Conversation again became possible. They discussed arrangements. King suggested a marriage in the autumn. Norma, with a view to the prolongation of what appealed to her as a novel and desirable phase of existence—maidenhood relieved of the hateful duty of husband-hunting and unclouded by parental disapprobation—pleaded for delay till Christmas. She argued that in all human probability the Parliamentary vacancy at Cosford, the safe seat on which Morland reckoned, would occur in the autumn, and he could not fix the date of an election at his own good pleasure. He must, besides, devote his entire energy to the business; time enough when it was over to think of such secondary matters as weddings, bridal tours, and the setting up of establishments.
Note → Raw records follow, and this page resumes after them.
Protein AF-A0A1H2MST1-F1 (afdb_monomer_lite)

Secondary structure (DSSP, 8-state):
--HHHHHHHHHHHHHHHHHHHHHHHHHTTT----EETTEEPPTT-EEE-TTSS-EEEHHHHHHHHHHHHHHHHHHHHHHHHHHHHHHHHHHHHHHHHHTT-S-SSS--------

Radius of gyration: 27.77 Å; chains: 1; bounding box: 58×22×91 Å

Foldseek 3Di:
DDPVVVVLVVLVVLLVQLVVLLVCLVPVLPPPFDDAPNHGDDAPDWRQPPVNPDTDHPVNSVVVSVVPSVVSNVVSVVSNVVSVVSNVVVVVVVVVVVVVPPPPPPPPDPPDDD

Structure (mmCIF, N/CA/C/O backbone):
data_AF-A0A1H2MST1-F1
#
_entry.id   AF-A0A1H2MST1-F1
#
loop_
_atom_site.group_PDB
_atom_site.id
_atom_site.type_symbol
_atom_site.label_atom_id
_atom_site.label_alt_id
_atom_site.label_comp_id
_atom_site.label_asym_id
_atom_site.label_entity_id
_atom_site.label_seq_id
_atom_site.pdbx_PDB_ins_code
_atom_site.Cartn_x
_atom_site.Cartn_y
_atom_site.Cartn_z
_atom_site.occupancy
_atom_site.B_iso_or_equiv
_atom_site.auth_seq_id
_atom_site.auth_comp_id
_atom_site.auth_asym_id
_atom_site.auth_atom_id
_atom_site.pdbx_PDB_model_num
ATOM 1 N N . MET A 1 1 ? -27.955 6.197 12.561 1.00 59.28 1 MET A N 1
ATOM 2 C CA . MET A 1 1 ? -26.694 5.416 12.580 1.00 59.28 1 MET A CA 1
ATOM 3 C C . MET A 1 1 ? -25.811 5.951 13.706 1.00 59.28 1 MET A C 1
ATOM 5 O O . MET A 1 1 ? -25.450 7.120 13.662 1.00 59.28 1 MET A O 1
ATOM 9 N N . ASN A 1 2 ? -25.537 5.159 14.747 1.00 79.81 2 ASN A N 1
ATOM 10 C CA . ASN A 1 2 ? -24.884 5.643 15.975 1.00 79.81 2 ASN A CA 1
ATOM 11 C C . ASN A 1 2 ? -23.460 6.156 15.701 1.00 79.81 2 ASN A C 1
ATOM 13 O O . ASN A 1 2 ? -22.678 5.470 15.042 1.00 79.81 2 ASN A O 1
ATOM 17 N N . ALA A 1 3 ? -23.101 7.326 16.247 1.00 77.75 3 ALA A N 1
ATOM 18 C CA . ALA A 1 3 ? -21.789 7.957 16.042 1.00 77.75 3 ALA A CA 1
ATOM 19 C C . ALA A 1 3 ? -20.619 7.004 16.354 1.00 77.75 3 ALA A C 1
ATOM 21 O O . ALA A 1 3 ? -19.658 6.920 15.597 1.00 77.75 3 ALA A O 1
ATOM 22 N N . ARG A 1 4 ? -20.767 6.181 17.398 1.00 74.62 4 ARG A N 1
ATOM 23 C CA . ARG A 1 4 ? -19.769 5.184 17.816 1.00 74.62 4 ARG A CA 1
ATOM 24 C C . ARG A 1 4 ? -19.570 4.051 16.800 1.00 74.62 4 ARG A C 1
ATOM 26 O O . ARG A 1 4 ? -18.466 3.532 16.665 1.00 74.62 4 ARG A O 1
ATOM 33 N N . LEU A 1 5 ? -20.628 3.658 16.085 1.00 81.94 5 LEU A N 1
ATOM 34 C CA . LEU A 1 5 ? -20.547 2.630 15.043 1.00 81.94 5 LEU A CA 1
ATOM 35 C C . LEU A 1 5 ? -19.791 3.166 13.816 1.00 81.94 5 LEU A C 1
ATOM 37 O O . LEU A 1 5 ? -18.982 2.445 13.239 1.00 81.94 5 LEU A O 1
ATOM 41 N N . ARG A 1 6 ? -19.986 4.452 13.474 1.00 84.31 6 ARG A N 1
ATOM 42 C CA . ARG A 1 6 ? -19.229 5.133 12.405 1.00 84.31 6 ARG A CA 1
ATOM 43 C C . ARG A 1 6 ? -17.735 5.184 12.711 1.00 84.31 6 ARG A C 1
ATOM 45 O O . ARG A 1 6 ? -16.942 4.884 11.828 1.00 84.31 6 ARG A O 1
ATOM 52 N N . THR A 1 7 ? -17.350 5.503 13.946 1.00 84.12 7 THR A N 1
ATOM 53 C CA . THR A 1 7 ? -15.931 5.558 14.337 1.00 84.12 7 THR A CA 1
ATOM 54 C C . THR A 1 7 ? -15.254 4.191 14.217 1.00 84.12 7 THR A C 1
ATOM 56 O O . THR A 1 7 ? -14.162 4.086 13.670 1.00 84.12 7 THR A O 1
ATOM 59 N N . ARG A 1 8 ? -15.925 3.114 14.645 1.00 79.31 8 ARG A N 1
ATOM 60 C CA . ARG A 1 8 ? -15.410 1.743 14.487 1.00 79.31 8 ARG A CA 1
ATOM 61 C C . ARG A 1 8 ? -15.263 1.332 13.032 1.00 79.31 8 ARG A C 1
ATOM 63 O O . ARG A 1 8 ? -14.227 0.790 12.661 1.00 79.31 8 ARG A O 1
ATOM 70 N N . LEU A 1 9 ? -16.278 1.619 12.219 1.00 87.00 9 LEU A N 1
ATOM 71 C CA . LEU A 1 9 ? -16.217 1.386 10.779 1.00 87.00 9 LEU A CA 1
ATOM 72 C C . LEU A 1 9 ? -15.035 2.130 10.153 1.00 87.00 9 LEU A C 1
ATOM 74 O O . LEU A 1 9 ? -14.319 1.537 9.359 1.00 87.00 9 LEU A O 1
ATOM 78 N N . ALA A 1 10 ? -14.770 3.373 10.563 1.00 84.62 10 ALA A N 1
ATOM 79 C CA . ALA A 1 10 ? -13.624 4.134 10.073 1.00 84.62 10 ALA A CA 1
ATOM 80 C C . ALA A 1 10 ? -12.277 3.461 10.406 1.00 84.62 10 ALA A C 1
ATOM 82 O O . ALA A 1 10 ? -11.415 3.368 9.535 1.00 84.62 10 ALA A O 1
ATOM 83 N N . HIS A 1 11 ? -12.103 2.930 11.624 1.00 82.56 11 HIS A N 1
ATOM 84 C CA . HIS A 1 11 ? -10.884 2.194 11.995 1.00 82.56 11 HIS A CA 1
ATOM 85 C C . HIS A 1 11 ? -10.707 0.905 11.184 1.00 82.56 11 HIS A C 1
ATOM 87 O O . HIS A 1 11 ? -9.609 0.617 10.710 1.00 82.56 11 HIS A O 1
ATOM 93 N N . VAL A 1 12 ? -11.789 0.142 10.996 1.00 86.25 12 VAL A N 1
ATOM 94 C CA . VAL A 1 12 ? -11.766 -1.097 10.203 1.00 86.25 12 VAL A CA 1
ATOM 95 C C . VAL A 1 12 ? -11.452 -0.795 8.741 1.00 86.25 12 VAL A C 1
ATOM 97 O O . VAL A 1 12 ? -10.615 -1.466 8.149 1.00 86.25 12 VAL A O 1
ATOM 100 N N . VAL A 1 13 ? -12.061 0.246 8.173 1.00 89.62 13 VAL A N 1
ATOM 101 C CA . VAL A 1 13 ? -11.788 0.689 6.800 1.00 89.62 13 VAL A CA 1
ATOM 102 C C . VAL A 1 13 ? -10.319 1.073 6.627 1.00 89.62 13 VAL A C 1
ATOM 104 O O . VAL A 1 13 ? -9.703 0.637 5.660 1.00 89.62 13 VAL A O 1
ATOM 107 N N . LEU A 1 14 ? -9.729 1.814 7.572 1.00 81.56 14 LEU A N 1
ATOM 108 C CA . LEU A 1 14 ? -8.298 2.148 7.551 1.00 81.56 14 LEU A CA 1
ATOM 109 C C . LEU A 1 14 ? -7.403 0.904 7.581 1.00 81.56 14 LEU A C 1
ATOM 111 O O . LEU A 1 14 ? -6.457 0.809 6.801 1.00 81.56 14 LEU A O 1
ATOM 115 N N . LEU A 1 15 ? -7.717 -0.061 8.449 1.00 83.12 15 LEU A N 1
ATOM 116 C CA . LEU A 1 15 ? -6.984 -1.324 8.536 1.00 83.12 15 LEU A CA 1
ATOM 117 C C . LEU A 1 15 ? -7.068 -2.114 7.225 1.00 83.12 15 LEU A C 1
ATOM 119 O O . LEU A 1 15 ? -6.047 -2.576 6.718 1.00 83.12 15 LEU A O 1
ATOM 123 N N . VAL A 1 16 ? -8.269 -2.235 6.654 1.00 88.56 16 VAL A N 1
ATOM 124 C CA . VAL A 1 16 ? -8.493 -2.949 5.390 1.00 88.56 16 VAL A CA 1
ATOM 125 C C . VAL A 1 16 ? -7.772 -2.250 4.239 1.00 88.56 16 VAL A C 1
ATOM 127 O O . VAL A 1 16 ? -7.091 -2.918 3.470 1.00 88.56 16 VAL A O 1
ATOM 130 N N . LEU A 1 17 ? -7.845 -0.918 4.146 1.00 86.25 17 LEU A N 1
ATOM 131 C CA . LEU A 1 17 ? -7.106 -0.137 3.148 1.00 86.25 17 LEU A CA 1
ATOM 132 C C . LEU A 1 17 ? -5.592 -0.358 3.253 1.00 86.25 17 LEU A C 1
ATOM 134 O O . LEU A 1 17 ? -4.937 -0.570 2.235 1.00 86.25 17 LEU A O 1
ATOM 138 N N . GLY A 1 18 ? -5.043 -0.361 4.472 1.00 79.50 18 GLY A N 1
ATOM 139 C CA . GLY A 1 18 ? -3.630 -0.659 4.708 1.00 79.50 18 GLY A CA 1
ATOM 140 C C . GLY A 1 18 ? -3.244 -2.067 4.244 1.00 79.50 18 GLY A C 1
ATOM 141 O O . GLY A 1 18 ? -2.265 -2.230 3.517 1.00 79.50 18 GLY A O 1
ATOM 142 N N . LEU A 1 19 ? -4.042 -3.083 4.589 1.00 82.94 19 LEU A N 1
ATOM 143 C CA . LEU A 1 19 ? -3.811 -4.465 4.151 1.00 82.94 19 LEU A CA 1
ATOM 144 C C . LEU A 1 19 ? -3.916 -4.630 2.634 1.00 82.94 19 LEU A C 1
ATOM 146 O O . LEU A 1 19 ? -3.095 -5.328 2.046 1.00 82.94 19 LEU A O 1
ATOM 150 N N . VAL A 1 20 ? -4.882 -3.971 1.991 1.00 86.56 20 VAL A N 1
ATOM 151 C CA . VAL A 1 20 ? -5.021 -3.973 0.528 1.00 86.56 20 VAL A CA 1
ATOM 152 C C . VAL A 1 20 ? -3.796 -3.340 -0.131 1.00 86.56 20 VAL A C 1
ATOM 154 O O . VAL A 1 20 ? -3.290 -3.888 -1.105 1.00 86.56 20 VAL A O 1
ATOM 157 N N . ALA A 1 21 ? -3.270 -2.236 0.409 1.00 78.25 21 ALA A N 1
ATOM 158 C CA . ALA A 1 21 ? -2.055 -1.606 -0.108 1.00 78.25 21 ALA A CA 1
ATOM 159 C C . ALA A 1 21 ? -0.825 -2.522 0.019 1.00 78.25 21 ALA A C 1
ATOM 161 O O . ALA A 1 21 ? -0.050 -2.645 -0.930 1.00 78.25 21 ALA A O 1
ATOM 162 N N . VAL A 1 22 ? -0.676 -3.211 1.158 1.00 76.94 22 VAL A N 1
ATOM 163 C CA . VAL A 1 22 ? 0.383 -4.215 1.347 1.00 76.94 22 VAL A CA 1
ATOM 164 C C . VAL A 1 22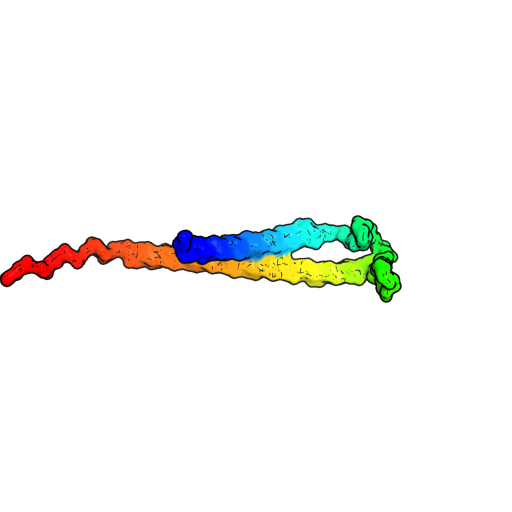 ? 0.207 -5.355 0.348 1.00 76.94 22 VAL A C 1
ATOM 166 O O . VAL A 1 22 ? 1.135 -5.638 -0.402 1.00 76.94 22 VAL A O 1
ATOM 169 N N . ALA A 1 23 ? -0.985 -5.953 0.270 1.00 82.50 23 ALA A N 1
ATOM 170 C CA . ALA A 1 23 ? -1.293 -7.035 -0.661 1.00 82.50 23 ALA A CA 1
ATOM 171 C C . ALA A 1 23 ? -1.001 -6.637 -2.115 1.00 82.50 23 ALA A C 1
ATOM 173 O O . ALA A 1 23 ? -0.381 -7.403 -2.851 1.00 82.50 23 ALA A O 1
ATOM 174 N N . TYR A 1 24 ? -1.375 -5.421 -2.517 1.00 79.12 24 TYR A N 1
ATOM 175 C CA . TYR A 1 24 ? -1.073 -4.876 -3.836 1.00 79.12 24 TYR A CA 1
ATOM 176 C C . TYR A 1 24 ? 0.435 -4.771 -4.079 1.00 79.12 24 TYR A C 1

“But you have to be considered, Norma,” he said, half convinced.
“My dear Morland,” she replied with a derisive lip, “I should never dream of coming between you and your public career.”
He reflected a moment. “Why should we not get married at once?”
Norma laughed. “You are positively pastoral! No, my dear Morland, that's what the passionate young lover always says to the coy maiden in the play, but if you will remember, it does n't seem to work even there. Besides, you must let me gratify my ambitions. When I was very young, I vowed I would marry an emperor. Then I toned him down into a prince. Later, becoming more practical, I dreamed of a peer. Finally I descended to a Member of Parliament. I can't marry you before you are a Member.”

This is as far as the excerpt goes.